▸ **Exercise objective**
Range to output from the entries below: the line containing "ATOM 138 O O" through the line containing "ATOM 150 N N". Set it down exactly, ends included, nothing else.
────────────────────────────────────────
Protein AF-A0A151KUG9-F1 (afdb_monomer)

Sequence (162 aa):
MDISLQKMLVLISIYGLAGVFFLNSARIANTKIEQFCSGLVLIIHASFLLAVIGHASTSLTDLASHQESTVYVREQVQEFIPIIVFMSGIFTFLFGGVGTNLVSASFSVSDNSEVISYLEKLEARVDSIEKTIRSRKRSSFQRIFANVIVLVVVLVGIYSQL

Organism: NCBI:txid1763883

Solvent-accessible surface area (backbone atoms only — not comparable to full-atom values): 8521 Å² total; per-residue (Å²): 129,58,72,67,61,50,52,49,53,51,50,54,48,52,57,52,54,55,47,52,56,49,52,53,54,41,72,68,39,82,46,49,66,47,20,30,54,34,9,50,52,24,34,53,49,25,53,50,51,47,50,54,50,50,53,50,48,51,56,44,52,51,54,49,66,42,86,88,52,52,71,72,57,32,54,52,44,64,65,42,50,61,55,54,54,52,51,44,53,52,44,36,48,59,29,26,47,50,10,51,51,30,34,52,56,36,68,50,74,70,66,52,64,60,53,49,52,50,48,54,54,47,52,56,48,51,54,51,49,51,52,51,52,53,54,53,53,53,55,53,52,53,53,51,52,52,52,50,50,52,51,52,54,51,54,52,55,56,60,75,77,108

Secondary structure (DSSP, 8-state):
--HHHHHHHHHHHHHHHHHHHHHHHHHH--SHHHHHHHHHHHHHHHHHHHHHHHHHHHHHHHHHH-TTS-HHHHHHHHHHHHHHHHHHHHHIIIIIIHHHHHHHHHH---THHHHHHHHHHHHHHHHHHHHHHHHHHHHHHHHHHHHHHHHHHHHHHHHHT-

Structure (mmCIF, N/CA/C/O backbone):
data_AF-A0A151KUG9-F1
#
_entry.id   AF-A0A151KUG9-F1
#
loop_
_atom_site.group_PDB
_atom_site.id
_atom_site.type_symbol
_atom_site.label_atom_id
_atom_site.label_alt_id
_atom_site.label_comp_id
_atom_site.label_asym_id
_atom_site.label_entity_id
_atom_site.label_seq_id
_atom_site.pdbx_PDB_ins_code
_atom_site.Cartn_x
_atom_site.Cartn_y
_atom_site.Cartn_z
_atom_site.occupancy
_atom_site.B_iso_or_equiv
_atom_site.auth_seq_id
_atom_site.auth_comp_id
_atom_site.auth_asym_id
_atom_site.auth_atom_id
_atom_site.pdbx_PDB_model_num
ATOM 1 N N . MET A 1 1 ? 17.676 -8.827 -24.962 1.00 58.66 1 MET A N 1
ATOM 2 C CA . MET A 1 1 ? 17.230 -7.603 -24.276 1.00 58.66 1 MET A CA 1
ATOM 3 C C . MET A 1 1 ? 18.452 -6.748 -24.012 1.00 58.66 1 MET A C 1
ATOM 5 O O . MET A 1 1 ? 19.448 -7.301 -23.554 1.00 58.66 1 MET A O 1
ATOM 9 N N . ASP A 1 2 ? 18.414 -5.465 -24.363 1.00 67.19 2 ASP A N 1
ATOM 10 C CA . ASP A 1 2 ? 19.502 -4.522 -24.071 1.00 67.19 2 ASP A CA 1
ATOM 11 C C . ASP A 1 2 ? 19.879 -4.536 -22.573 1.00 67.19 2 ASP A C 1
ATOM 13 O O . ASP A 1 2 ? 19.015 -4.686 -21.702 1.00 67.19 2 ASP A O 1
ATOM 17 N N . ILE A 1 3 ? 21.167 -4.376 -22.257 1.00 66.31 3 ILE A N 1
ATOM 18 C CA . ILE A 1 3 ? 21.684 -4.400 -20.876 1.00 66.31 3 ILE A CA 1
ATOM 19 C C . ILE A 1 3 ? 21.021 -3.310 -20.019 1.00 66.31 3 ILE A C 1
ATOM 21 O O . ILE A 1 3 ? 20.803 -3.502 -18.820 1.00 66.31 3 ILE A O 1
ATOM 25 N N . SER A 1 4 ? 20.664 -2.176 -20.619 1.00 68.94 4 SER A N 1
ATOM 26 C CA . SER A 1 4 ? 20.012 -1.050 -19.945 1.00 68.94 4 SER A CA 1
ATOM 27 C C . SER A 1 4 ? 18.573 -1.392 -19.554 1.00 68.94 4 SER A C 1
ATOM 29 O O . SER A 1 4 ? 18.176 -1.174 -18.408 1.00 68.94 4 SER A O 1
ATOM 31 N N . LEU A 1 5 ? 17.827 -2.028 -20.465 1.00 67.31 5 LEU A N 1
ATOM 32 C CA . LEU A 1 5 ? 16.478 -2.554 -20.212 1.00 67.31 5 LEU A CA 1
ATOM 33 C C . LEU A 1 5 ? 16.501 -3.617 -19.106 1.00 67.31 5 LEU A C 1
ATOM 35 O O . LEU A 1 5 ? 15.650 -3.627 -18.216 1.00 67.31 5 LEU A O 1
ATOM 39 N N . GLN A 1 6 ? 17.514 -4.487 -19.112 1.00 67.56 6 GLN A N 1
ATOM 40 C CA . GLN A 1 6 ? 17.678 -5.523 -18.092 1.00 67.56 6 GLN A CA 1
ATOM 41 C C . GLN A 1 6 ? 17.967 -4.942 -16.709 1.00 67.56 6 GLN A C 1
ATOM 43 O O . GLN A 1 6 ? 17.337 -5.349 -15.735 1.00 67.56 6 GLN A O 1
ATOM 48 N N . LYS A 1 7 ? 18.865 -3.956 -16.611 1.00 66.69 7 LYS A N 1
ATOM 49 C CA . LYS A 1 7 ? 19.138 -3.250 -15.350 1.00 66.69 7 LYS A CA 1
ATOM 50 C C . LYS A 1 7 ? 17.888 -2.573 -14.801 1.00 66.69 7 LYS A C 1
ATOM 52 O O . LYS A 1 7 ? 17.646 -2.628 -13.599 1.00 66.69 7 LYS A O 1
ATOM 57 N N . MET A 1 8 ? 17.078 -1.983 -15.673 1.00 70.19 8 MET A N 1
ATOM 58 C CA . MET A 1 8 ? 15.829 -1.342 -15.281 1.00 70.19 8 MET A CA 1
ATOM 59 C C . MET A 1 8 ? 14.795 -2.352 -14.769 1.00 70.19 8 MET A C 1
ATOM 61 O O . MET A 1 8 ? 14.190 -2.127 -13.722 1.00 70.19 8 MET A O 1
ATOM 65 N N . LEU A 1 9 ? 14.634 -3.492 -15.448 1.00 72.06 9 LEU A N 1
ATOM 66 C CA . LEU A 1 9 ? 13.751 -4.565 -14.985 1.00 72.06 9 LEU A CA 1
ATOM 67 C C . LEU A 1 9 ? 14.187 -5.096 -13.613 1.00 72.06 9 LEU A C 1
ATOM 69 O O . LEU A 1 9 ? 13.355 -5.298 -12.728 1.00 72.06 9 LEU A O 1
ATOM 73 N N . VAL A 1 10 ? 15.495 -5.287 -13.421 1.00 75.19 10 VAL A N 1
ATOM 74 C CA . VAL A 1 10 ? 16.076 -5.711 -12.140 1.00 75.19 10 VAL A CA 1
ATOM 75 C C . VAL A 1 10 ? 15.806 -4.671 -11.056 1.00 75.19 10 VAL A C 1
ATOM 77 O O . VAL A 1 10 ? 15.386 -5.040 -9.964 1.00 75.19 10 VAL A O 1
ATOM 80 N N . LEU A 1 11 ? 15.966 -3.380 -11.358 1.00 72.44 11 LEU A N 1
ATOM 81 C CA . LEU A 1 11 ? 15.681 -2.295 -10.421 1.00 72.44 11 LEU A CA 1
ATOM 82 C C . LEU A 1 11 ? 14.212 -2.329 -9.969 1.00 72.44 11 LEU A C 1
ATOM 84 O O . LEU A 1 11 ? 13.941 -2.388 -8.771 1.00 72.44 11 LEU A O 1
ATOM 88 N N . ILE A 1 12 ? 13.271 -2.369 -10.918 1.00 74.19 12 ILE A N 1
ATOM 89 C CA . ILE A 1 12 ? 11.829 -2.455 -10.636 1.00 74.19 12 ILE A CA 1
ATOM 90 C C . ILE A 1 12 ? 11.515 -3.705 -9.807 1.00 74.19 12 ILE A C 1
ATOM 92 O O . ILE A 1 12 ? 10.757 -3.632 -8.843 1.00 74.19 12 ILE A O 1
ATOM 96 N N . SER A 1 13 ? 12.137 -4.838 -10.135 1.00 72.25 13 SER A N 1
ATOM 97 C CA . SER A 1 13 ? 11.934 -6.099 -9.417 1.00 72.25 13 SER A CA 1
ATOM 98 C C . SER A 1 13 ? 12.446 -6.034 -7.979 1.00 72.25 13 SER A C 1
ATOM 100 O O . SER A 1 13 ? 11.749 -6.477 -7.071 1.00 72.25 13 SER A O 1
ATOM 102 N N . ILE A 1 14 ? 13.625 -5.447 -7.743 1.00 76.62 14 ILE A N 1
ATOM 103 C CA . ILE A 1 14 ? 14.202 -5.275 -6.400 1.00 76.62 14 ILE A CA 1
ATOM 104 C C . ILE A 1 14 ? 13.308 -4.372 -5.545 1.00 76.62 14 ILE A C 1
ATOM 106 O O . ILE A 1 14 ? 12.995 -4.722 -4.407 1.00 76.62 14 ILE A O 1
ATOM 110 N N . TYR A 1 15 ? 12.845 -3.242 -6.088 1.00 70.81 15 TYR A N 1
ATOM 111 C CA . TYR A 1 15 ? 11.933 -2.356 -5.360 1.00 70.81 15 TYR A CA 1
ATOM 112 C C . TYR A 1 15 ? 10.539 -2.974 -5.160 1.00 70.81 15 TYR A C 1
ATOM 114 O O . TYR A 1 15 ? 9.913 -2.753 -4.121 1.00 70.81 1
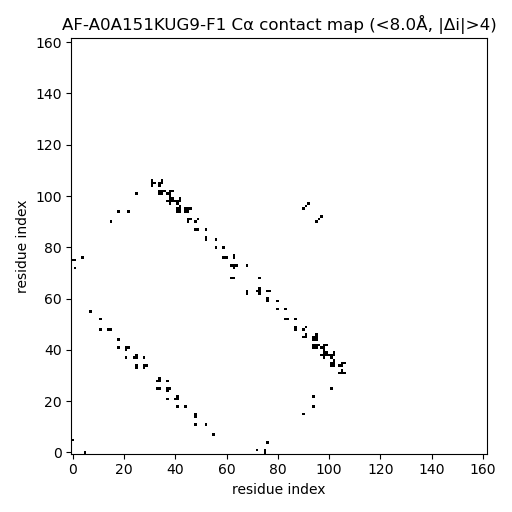5 TYR A O 1
ATOM 
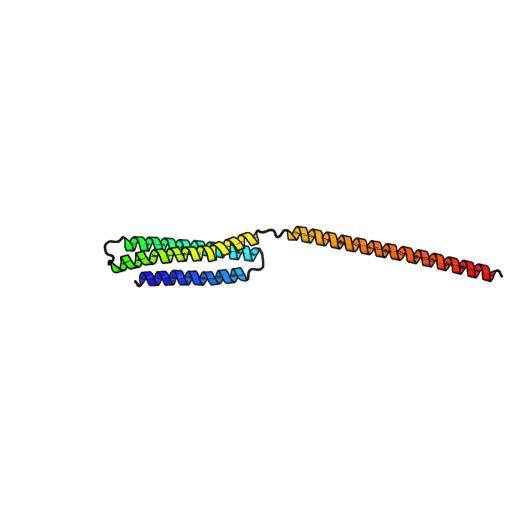122 N N . GLY A 1 16 ? 10.066 -3.794 -6.101 1.00 72.38 16 GLY A N 1
ATOM 123 C CA . GLY A 1 16 ? 8.853 -4.598 -5.944 1.00 72.38 16 GLY A CA 1
ATOM 124 C C . GLY A 1 16 ? 8.983 -5.627 -4.814 1.00 72.38 16 GLY A C 1
ATOM 125 O O . GLY A 1 16 ? 8.105 -5.715 -3.959 1.00 72.38 16 GLY A O 1
ATOM 126 N N . LEU A 1 17 ? 10.111 -6.340 -4.748 1.00 77.38 17 LEU A N 1
ATOM 127 C CA . LEU A 1 17 ? 10.452 -7.278 -3.669 1.00 77.38 17 LEU A CA 1
ATOM 128 C C . LEU A 1 17 ? 10.546 -6.585 -2.306 1.00 77.38 17 LEU A C 1
ATOM 130 O O . LEU A 1 17 ? 10.018 -7.104 -1.324 1.00 77.38 17 LEU A O 1
ATOM 134 N N . ALA A 1 18 ? 11.143 -5.393 -2.240 1.00 75.00 18 ALA A N 1
ATOM 135 C CA . ALA A 1 18 ? 11.147 -4.584 -1.021 1.00 75.00 18 ALA A CA 1
ATOM 136 C C . ALA A 1 18 ? 9.718 -4.230 -0.563 1.00 75.00 18 ALA A C 1
ATOM 138 O O . ALA A 1 18 ? 9.428 -4.232 0.631 1.00 75.00 18 ALA A O 1
ATOM 139 N N . GLY A 1 19 ? 8.790 -4.027 -1.502 1.00 72.94 19 GLY A N 1
ATOM 140 C CA . GLY A 1 19 ? 7.371 -3.832 -1.201 1.00 72.94 19 GLY A CA 1
ATOM 141 C C . GLY A 1 19 ? 6.712 -5.025 -0.496 1.00 72.94 19 GLY A C 1
ATOM 142 O O . GLY A 1 19 ? 5.841 -4.834 0.352 1.00 72.94 19 GLY A O 1
ATOM 143 N N . VAL A 1 20 ? 7.160 -6.257 -0.764 1.00 79.50 20 VAL A N 1
ATOM 144 C CA . VAL A 1 20 ? 6.658 -7.471 -0.089 1.00 79.50 20 VAL A CA 1
ATOM 145 C C . VAL A 1 20 ? 7.005 -7.465 1.402 1.00 79.50 20 VAL A C 1
ATOM 147 O O . VAL A 1 20 ? 6.201 -7.907 2.223 1.00 79.50 20 VAL A O 1
ATOM 150 N N . PHE A 1 21 ? 8.162 -6.912 1.777 1.00 76.81 21 PHE A N 1
ATOM 151 C CA . PHE A 1 21 ? 8.525 -6.736 3.184 1.00 76.81 21 PHE A CA 1
ATOM 152 C C . PHE A 1 21 ? 7.542 -5.799 3.901 1.00 76.81 21 PHE A C 1
ATOM 154 O O . PHE A 1 21 ? 7.047 -6.130 4.981 1.00 76.81 21 PHE A O 1
ATOM 161 N N . PHE A 1 22 ? 7.183 -4.676 3.273 1.00 76.12 22 PHE A N 1
ATOM 162 C CA . PHE A 1 22 ? 6.198 -3.746 3.829 1.00 76.12 22 PHE A CA 1
ATOM 163 C C . PHE A 1 22 ? 4.794 -4.355 3.901 1.00 76.12 22 PHE A C 1
ATOM 165 O O . PHE A 1 22 ? 4.100 -4.156 4.897 1.00 76.12 22 PHE A O 1
ATOM 172 N N . LEU A 1 23 ? 4.396 -5.168 2.916 1.00 77.25 23 LEU A N 1
ATOM 173 C CA . LEU A 1 23 ? 3.143 -5.930 2.978 1.00 77.25 23 LEU A CA 1
ATOM 174 C C . LEU A 1 23 ? 3.130 -6.922 4.144 1.00 77.25 23 LEU A C 1
ATOM 176 O O . LEU A 1 23 ? 2.113 -7.070 4.820 1.00 77.25 23 LEU A O 1
ATOM 180 N N . ASN A 1 24 ? 4.253 -7.587 4.414 1.00 75.88 24 ASN A N 1
ATOM 181 C CA . ASN A 1 24 ? 4.354 -8.494 5.551 1.00 75.88 24 ASN A CA 1
ATOM 182 C C . ASN A 1 24 ? 4.259 -7.740 6.886 1.00 75.88 24 ASN A C 1
ATOM 184 O O . ASN A 1 24 ? 3.552 -8.184 7.785 1.00 75.88 24 ASN A O 1
ATOM 188 N N . SER A 1 25 ? 4.897 -6.571 6.995 1.00 72.44 25 SER A N 1
ATOM 189 C CA . SER A 1 25 ? 4.746 -5.693 8.164 1.00 72.44 25 SER A CA 1
ATOM 190 C C . SER A 1 25 ? 3.287 -5.277 8.366 1.00 72.44 25 SER A C 1
ATOM 192 O O . SER A 1 25 ? 2.762 -5.352 9.473 1.00 72.44 25 SER A O 1
ATOM 194 N N . ALA A 1 26 ? 2.606 -4.911 7.281 1.00 74.00 26 ALA A N 1
ATOM 195 C CA . ALA A 1 26 ? 1.202 -4.531 7.300 1.00 74.00 26 ALA A CA 1
ATOM 196 C C . ALA A 1 26 ? 0.263 -5.683 7.697 1.00 74.00 26 ALA A C 1
ATOM 198 O O . ALA A 1 26 ? -0.734 -5.453 8.376 1.00 74.00 26 ALA A O 1
ATOM 199 N N . ARG A 1 27 ? 0.596 -6.929 7.337 1.00 77.25 27 ARG A N 1
ATOM 200 C CA . ARG A 1 27 ? -0.142 -8.131 7.762 1.00 77.25 27 ARG A CA 1
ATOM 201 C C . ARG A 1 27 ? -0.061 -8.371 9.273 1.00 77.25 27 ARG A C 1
────────────────────────────────────────
▸ **Your solution**
ATOM 138 O O . ALA A 1 18 ? 9.428 -4.232 0.631 1.00 75.00 18 ALA A O 1
ATOM 139 N N . GLY A 1 19 ? 8.790 -4.027 -1.502 1.00 72.94 19 GLY A N 1
ATOM 140 C CA . GLY A 1 19 ? 7.371 -3.832 -1.201 1.00 72.94 19 GLY A CA 1
ATOM 141 C C . GLY A 1 19 ? 6.712 -5.025 -0.496 1.00 72.94 19 GLY A C 1
ATOM 142 O O . GLY A 1 19 ? 5.841 -4.834 0.352 1.00 72.94 19 GLY A O 1
ATOM 143 N N . VAL A 1 20 ? 7.160 -6.257 -0.764 1.00 79.50 20 VAL A N 1
ATOM 144 C CA . VAL A 1 20 ? 6.658 -7.471 -0.089 1.00 79.50 20 VAL A CA 1
ATOM 145 C C . VAL A 1 20 ? 7.005 -7.465 1.402 1.00 79.50 20 VAL A C 1
ATOM 147 O O . VAL A 1 20 ? 6.201 -7.907 2.223 1.00 79.50 20 VAL A O 1
ATOM 150 N N . PHE A 1 21 ? 8.162 -6.912 1.777 1.00 76.81 21 PHE A N 1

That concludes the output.